▸ PROBLEM DETAILS:
Take the lines below between the one holding "ATOM 40 N N" and the one holding "ATOM 49 O O", inclusive, and copy them exactly. Add nothing.

══ RECORDS FOR THE EXERCISE

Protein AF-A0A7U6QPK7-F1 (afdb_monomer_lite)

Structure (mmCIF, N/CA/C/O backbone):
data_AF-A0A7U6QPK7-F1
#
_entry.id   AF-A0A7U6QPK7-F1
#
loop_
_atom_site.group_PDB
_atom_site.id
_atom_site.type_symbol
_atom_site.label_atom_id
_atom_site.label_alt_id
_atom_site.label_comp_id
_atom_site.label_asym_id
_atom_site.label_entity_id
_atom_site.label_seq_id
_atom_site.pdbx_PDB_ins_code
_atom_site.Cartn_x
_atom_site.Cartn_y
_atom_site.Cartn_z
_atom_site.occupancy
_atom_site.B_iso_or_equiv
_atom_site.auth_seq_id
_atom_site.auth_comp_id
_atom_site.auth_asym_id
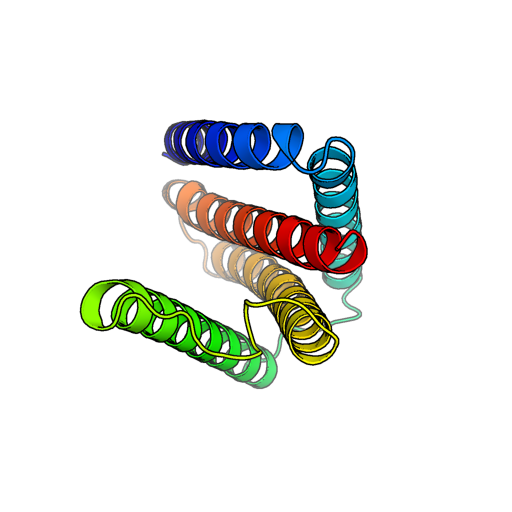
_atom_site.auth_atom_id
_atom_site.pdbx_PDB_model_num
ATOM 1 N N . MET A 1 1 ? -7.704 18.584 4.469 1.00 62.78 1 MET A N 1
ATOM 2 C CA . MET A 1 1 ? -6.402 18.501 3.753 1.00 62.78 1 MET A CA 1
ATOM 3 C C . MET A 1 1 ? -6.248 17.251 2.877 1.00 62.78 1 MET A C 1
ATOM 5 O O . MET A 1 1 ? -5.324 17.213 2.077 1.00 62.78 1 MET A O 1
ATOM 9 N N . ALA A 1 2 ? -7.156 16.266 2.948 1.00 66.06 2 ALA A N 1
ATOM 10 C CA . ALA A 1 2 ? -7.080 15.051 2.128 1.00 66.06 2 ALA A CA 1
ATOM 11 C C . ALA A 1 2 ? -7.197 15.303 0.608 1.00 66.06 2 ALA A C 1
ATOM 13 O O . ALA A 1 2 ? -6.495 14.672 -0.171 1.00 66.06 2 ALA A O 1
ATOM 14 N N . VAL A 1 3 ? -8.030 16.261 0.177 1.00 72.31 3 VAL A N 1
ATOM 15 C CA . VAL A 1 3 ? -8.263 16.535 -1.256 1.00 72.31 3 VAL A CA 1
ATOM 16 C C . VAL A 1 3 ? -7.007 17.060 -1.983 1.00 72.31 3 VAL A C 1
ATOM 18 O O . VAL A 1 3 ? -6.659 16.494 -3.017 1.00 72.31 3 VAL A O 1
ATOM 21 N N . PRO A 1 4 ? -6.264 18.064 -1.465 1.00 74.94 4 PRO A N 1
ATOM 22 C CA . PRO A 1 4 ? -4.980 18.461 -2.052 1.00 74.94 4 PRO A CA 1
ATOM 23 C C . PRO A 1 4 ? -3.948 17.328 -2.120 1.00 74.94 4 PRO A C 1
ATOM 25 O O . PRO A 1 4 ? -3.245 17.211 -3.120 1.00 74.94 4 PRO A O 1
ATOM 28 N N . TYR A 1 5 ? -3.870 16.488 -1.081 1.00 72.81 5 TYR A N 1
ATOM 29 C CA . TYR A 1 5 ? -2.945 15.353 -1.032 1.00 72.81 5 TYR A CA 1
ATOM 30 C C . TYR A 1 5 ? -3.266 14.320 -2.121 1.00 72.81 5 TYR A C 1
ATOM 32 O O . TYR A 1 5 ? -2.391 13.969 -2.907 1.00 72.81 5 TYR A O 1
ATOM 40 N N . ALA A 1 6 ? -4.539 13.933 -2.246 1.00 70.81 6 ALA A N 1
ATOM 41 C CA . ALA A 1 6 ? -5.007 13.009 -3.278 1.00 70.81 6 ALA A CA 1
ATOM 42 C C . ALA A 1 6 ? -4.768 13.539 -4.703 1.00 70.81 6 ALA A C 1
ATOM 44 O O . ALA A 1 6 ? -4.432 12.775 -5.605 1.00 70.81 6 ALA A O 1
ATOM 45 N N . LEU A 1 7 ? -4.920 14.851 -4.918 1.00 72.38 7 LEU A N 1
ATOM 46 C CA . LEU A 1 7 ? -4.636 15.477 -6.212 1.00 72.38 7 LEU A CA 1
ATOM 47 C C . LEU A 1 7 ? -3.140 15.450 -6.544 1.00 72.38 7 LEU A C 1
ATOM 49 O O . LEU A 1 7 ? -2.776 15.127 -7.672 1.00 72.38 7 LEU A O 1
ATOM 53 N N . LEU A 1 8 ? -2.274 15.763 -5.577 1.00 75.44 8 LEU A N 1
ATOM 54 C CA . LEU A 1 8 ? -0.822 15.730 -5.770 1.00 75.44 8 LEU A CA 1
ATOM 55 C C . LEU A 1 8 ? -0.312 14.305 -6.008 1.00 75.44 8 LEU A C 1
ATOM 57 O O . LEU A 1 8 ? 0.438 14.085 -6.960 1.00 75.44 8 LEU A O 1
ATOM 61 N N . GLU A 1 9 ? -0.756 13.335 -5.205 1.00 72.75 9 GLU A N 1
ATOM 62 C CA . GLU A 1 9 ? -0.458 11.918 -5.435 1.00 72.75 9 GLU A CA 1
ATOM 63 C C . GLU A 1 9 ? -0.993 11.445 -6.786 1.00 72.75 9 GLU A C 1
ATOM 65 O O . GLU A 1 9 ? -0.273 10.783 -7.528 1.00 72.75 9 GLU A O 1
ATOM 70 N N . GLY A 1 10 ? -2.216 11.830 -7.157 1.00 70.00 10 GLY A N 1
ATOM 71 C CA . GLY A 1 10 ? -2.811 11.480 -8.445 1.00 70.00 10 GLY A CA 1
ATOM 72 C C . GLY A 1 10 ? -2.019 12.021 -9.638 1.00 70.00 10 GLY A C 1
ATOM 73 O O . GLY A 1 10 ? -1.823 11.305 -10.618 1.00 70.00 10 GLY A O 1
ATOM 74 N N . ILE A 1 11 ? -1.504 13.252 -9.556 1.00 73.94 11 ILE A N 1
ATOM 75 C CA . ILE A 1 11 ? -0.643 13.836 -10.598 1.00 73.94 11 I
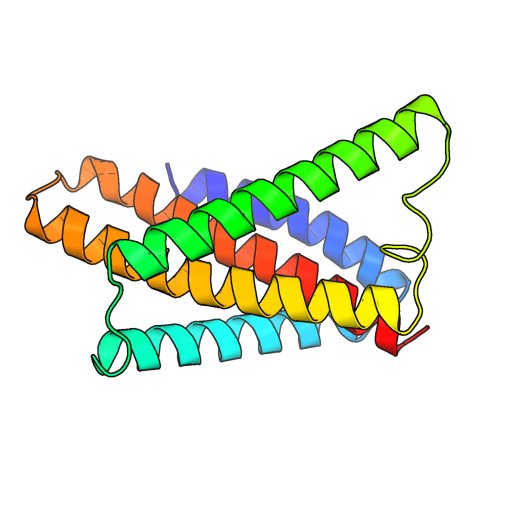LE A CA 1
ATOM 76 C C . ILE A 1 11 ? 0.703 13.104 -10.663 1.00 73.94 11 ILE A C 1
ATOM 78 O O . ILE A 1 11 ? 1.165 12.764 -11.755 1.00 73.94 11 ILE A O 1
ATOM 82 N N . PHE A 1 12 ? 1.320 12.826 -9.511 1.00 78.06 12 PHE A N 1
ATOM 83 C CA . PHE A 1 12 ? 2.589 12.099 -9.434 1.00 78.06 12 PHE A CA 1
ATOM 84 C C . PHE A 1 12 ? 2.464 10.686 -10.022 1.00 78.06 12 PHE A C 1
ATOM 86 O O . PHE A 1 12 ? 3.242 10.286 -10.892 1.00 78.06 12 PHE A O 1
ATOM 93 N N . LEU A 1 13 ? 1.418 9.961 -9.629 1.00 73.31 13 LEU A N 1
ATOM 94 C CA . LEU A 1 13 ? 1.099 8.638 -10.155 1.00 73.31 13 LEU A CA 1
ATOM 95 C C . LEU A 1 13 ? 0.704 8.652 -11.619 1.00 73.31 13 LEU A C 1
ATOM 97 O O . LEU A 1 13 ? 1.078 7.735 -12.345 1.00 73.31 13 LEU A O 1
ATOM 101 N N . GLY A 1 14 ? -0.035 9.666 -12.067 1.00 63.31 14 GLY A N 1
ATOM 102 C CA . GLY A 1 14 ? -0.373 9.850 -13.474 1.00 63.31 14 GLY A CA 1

════

▸ EXERCISE ANSWER:
ATOM 40 N N . ALA A 1 6 ? -4.539 13.933 -2.246 1.00 70.81 6 ALA A N 1
ATOM 41 C CA . ALA A 1 6 ? -5.007 13.009 -3.278 1.00 70.81 6 ALA A CA 1
ATOM 42 C C . ALA A 1 6 ? -4.768 13.539 -4.703 1.00 70.81 6 ALA A C 1
ATOM 44 O O . ALA A 1 6 ? -4.432 12.775 -5.605 1.00 70.81 6 ALA A O 1
ATOM 45 N N . LEU A 1 7 ? -4.920 14.851 -4.918 1.00 72.38 7 LEU A N 1
ATOM 46 C CA . LEU A 1 7 ? -4.636 15.477 -6.212 1.00 72.38 7 LEU A CA 1
ATOM 47 C C . LEU A 1 7 ? -3.140 15.450 -6.544 1.00 72.38 7 LEU A C 1
ATOM 49 O O . LEU A 1 7 ? -2.776 15.127 -7.672 1.00 72.38 7 LEU A O 1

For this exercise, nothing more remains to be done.